Pada televisi yang sudah dapat menangkap siaran TV digital maka akan :

  • Gambar dan suara tetap bersih dan jernih
  • Memiliki kemampuan multifungsi dan multimedia seperti layanan interaktif dan informasi peringatan dini bencana
  • Menggunakan sinyal digital dan teknologi multipleksing (MUX) lebih canggih sehingga dapat memancarkan 6-8 kanal sekaligus.

Adapun menurut Dedy Permadi, juru bicara Kemkominfo RI sebagaimana dikutip oleh CNN Indonesia menjelaskan bahwa siaran TV digital terrestrial adalah penyiaran yang menggunakan frekuensi radio VHF / UHF seperti halnya penyiaran analog pada umumnya, akan tetapi dengan format konversi data digital MPEG-2 yang dapat mengantarkan audio visual dengan lebih bersih dan jernih melalui sistem penerimaan yang dikenal dengan nama Digital Video Broadcasting Terrestrial (DVB-T) yang saat ini masuk generasi kedua atau DVB-T2. Dalam penyiaran televisi analog, semakin jauh dari stasiun pemancar televisi maka sinyal akan semakin melemah dan penerimaan gambar menjadi buruk dan berbayang. Lain halnya dengan penyiaran televisi digital yang terus memberikan gambar dan suara dengan jernih sampai pada titik di mana sinyal tersebut tidak dapat diterima lagi. Dengan siaran digital, kualitas gambar dan suara yang diterima pemirsa jauh lebih baik dibandingkan siaran TV analog, di mana tidak ada lagi gambar yang berbayang atau segala bentuk semut (gangguan bintik-bintik) pada monitor TV.

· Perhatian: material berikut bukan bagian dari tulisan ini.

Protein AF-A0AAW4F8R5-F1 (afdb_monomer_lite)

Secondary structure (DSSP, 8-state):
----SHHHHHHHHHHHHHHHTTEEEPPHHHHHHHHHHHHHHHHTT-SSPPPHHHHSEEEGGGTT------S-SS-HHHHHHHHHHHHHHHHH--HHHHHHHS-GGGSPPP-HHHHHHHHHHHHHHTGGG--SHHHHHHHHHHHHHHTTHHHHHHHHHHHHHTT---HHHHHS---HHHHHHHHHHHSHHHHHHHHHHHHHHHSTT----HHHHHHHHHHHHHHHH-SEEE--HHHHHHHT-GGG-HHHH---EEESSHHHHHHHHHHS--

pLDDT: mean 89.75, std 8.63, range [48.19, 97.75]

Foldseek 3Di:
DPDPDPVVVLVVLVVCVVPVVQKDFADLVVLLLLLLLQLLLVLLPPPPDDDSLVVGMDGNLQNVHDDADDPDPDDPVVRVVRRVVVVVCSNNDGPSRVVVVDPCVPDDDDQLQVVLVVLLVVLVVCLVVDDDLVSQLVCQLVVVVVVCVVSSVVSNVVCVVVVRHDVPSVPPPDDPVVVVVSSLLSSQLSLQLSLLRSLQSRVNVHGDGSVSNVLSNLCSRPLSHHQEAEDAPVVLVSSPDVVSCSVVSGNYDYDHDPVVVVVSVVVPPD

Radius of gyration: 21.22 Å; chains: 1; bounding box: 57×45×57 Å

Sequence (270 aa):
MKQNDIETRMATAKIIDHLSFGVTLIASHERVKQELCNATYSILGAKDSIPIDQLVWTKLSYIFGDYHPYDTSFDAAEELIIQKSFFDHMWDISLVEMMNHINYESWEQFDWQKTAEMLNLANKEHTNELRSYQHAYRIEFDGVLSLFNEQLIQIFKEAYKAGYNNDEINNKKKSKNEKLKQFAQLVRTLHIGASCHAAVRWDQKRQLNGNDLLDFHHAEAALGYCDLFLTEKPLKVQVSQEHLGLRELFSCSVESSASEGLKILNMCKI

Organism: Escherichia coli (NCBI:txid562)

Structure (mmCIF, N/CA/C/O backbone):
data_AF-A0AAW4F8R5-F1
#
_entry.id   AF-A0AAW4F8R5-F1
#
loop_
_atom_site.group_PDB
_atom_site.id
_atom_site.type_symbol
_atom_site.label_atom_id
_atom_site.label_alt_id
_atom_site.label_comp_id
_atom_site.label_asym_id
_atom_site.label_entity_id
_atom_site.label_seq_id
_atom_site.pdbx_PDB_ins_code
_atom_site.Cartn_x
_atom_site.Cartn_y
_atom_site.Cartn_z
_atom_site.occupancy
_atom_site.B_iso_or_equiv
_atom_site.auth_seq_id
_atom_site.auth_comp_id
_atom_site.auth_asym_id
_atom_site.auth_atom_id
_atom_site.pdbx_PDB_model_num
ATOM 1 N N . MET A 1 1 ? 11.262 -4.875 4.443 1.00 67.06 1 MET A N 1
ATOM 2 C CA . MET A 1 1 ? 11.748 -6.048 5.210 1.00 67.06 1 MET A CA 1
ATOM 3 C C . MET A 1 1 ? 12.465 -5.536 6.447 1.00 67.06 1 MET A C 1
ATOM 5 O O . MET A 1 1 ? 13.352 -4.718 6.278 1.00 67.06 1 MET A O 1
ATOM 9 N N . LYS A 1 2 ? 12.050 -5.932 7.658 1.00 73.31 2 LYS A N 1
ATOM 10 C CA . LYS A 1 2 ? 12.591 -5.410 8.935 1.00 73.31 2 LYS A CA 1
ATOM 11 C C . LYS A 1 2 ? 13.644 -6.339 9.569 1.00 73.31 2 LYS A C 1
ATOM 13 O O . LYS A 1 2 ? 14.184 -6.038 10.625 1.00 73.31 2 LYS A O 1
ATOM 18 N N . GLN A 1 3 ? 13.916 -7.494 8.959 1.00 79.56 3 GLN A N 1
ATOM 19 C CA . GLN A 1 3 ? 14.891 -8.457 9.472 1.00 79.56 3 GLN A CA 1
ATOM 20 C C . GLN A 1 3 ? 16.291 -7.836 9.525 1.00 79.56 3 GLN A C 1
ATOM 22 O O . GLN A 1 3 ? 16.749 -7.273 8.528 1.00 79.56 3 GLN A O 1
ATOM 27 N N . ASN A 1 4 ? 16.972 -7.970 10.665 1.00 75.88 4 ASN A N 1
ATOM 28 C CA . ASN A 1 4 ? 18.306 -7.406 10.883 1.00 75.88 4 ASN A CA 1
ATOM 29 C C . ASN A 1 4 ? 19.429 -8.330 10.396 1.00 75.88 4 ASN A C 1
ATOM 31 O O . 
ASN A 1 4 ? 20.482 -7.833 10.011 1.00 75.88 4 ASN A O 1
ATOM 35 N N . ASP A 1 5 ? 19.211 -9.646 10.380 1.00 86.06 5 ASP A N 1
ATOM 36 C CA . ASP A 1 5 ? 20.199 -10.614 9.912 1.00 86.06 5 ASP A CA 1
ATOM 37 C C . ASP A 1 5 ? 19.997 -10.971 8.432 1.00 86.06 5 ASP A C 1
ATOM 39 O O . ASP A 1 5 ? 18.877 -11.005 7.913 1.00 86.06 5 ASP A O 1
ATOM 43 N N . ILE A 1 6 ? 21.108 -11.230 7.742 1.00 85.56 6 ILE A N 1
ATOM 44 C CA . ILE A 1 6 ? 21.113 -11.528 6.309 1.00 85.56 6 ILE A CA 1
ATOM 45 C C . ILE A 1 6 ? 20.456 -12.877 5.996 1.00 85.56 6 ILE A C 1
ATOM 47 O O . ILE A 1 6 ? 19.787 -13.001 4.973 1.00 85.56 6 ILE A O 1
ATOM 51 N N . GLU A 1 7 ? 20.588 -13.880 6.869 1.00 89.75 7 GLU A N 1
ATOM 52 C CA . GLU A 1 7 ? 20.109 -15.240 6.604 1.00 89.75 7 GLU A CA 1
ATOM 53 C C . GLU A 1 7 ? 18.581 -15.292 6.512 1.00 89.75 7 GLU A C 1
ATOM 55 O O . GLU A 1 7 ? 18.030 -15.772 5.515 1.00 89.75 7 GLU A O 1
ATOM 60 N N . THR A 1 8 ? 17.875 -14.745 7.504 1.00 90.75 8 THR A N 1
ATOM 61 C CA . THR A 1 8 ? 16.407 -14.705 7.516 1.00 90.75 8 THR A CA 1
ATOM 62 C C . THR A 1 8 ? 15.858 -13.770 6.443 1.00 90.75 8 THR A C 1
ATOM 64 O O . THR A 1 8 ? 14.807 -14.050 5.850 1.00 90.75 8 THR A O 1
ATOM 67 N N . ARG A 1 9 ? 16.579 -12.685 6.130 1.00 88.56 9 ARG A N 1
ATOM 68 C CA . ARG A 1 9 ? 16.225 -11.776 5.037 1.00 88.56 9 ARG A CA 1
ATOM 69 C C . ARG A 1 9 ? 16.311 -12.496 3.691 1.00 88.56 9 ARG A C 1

 Apakah Perlu membeli TV Baru? 

Perlu dicatat bahwa siaran TV digital berbeda dengan layanan TV streaming, seperti halnya Netflix dan sejenisnya. Sehingga siaran ini tidak memerlukan kuota internet yang tentunya membutuhkan  biaya tambahan. Siaran TV Digital juga bukanlah siaran TV satelit (parabola), yang dalam penggunaannya memakai perangkat yang berbeda seperti antena parabola dan receiver yang biayanya bisa ratusan hingga jutaan rupiah. Sinyal tetap dapat diterima dengan menggunakan perangkat antena UHF yang telah dimiliki masyarakat. Bagi yang masih menggunakan televisi analog -- baik tabung maupun LED -- tidak perlu mengganti TV lama tersebut dengan yang baru. Namun cukup membeli Set Top Box (STB) yang sudah mendukung DVB-T2 sebagaimana sudah disebutkan di atas. STB ini cukup dihubungkan dengan antena UHF lama. Cara pemakaiannya sangat mudah dan dapat diaplikasikan pada beragam jenis TV apa pun. Untuk harganya bervariasi rata-rata berkisar di angka Rp. 100.000 sd Rp. 200.000. Dan ada kabar baik dari Kemkominfo RI bahwa dalam proses tahapan migrasinya nanti akan disediakan secara bertahap STB yang dibagikan secara gratis bagi masyarakat tertentu.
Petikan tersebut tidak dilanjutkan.